# Task instructions
Using the records below, copy every line that holds the string "hydroxy".

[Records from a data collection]
____________

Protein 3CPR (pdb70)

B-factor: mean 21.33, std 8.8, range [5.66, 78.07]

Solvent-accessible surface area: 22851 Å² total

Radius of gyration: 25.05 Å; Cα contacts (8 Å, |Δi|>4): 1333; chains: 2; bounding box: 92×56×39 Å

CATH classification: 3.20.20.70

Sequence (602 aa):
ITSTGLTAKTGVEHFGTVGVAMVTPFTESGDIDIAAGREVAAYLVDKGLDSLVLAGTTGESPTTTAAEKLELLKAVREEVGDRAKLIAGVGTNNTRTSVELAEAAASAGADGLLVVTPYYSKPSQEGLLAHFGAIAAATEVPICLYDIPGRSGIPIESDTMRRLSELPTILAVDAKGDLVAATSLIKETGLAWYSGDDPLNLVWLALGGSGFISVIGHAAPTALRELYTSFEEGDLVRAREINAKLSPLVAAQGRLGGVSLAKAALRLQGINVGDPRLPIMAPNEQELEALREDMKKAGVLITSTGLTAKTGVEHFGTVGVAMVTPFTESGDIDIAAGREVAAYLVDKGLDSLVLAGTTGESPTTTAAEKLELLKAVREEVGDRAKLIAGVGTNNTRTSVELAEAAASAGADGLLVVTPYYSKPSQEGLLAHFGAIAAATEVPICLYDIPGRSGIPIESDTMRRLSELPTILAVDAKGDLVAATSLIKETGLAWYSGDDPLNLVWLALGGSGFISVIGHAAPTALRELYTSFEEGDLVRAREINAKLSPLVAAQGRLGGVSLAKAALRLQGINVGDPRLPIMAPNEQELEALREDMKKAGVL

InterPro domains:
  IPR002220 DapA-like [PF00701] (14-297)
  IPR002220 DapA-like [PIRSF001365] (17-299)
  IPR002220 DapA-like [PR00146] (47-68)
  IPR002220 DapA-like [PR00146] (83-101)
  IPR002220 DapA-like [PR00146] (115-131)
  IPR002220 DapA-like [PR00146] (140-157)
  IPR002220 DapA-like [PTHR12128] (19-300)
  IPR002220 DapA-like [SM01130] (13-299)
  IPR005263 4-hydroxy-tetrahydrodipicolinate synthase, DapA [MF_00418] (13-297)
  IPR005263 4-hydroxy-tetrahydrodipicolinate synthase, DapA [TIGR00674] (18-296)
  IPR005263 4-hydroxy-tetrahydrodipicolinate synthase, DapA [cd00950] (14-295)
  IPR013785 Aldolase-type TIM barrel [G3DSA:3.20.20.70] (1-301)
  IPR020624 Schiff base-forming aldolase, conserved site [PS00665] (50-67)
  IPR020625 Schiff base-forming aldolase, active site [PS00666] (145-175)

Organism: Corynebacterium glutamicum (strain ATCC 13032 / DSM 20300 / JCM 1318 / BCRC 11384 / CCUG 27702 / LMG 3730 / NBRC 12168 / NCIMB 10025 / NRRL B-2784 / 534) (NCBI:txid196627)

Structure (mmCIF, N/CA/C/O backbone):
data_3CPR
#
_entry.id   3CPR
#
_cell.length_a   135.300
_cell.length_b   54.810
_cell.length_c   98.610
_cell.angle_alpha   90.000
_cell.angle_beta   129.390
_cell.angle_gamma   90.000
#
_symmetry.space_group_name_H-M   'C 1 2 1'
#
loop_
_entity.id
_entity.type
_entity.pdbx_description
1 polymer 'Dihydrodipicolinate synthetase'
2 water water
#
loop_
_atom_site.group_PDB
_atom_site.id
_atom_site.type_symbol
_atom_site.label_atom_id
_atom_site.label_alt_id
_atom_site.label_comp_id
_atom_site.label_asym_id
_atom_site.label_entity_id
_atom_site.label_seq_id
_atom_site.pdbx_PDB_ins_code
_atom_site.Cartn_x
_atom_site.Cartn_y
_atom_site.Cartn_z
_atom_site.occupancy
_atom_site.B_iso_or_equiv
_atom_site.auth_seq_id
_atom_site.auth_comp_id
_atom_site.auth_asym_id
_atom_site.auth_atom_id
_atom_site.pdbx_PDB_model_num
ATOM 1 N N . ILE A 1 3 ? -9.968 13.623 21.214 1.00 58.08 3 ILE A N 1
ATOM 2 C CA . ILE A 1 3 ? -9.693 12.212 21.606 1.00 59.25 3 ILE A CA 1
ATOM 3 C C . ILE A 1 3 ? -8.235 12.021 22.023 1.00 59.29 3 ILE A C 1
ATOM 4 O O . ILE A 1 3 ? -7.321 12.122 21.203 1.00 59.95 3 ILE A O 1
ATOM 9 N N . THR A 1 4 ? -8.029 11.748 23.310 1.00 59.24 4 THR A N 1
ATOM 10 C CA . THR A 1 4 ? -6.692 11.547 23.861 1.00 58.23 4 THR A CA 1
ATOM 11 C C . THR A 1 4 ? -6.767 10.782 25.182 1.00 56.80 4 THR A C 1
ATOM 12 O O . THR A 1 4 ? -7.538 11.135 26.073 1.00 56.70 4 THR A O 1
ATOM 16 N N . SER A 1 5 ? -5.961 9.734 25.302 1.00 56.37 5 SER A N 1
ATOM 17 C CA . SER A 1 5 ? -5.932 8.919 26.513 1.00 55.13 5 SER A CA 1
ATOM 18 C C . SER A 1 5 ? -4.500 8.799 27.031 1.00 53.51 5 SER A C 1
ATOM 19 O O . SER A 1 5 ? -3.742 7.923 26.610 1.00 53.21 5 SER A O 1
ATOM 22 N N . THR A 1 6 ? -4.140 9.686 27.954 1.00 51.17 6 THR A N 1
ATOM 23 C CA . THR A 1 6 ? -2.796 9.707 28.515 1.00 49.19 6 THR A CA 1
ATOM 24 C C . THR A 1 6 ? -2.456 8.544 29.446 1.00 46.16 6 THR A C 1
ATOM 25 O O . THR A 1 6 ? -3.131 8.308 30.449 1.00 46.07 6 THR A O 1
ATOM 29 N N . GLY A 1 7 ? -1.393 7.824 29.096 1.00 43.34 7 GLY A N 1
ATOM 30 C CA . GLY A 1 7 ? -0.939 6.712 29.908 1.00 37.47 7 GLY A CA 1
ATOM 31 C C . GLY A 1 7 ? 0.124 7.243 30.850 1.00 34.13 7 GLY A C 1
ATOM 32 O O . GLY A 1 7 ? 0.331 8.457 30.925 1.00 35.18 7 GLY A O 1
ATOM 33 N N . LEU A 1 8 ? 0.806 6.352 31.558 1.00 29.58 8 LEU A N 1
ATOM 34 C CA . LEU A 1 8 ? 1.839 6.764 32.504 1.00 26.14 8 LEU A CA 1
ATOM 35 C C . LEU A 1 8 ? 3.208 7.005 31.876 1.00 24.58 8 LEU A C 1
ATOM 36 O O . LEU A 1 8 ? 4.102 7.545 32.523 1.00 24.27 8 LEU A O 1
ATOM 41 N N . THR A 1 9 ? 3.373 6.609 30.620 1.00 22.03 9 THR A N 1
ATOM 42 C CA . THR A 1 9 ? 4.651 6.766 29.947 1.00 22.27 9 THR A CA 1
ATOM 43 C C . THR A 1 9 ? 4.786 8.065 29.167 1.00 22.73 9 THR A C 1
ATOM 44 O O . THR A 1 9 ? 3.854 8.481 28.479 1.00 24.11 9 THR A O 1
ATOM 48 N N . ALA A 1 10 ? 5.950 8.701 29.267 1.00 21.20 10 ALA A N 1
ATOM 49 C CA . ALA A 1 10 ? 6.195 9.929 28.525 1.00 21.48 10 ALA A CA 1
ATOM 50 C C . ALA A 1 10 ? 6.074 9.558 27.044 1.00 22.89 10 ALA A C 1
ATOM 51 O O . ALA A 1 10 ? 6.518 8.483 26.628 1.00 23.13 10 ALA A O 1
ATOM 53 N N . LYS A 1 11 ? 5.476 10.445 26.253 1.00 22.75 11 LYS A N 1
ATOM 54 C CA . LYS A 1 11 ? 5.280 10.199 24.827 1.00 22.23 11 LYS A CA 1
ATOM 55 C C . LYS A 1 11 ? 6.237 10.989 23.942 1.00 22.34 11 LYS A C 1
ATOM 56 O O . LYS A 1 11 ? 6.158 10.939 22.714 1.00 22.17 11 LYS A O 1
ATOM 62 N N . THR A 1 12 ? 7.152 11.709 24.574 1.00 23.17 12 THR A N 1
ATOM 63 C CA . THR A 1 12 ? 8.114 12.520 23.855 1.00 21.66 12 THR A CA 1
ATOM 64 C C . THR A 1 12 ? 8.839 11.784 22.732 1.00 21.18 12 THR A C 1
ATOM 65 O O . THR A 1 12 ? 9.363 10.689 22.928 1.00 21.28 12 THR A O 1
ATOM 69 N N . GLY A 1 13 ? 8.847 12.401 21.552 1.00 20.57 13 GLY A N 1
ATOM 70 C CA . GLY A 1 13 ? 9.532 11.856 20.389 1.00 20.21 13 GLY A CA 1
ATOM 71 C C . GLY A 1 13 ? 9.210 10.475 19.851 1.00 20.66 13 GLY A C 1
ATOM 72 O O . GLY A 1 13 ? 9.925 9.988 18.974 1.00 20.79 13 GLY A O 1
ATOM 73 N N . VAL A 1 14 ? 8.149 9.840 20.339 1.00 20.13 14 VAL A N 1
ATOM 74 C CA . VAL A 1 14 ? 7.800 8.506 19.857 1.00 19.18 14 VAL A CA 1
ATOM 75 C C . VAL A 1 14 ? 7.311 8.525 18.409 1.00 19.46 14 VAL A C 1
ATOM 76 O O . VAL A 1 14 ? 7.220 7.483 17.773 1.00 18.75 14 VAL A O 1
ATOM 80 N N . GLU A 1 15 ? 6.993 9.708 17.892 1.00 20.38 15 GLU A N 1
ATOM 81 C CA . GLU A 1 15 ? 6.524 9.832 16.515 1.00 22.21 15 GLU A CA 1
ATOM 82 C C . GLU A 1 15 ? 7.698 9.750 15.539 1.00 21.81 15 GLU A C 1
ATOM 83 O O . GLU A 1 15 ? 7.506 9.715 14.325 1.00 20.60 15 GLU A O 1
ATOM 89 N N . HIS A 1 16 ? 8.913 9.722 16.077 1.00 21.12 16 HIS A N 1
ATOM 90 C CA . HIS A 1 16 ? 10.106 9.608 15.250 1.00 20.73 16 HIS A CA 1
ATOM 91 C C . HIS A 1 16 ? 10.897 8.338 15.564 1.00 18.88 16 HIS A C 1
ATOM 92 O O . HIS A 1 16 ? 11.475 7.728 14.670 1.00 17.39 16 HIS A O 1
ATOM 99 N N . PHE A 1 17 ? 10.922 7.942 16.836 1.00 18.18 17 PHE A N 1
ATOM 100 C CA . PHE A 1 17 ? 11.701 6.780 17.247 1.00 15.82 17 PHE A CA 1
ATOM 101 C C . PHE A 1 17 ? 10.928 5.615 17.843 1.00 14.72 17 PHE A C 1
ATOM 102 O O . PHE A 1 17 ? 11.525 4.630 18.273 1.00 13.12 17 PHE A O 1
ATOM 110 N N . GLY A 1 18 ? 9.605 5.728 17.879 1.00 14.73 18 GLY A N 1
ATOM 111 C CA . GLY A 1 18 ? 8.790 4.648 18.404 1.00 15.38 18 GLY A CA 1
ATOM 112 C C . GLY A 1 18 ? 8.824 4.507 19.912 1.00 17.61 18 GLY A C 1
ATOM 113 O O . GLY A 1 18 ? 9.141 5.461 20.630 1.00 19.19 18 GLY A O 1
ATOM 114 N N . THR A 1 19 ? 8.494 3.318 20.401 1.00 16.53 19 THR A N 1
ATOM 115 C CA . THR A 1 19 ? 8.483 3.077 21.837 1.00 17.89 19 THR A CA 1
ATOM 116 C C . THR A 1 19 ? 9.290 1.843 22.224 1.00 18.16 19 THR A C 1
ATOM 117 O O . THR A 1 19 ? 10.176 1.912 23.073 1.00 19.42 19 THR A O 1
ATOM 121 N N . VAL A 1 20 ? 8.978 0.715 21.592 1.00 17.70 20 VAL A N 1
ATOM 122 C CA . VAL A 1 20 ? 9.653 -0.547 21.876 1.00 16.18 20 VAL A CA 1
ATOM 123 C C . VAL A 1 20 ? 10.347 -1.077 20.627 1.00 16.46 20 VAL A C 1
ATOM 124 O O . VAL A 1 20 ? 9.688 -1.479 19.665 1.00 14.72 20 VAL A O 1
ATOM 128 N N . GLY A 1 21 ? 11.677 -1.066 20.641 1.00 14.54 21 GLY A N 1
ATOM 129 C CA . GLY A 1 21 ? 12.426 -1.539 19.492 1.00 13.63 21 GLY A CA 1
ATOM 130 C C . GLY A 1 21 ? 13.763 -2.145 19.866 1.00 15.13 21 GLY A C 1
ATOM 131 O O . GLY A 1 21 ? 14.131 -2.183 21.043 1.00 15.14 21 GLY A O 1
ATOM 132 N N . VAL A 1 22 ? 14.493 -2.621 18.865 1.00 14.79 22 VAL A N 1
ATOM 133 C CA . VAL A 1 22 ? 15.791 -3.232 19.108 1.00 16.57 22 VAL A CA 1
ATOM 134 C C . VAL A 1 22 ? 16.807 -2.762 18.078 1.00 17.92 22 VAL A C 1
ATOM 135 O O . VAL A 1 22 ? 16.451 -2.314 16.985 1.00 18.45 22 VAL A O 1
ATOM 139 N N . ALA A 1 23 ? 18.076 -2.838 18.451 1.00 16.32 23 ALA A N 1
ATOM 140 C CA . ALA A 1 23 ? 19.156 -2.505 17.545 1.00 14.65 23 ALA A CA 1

____________

# Completed exercise
  IPR005263 4-hydroxy-tetrahydrodipicolinate synthase, DapA [MF_00418] (13-297)
  IPR005263 4-hydroxy-tetrahydrodipicolinate synthase, DapA [TIGR00674] (18-296)
  IPR005263 4-hydroxy-tetrahydrodipicolinate synthase, DapA [cd00950] (14-295)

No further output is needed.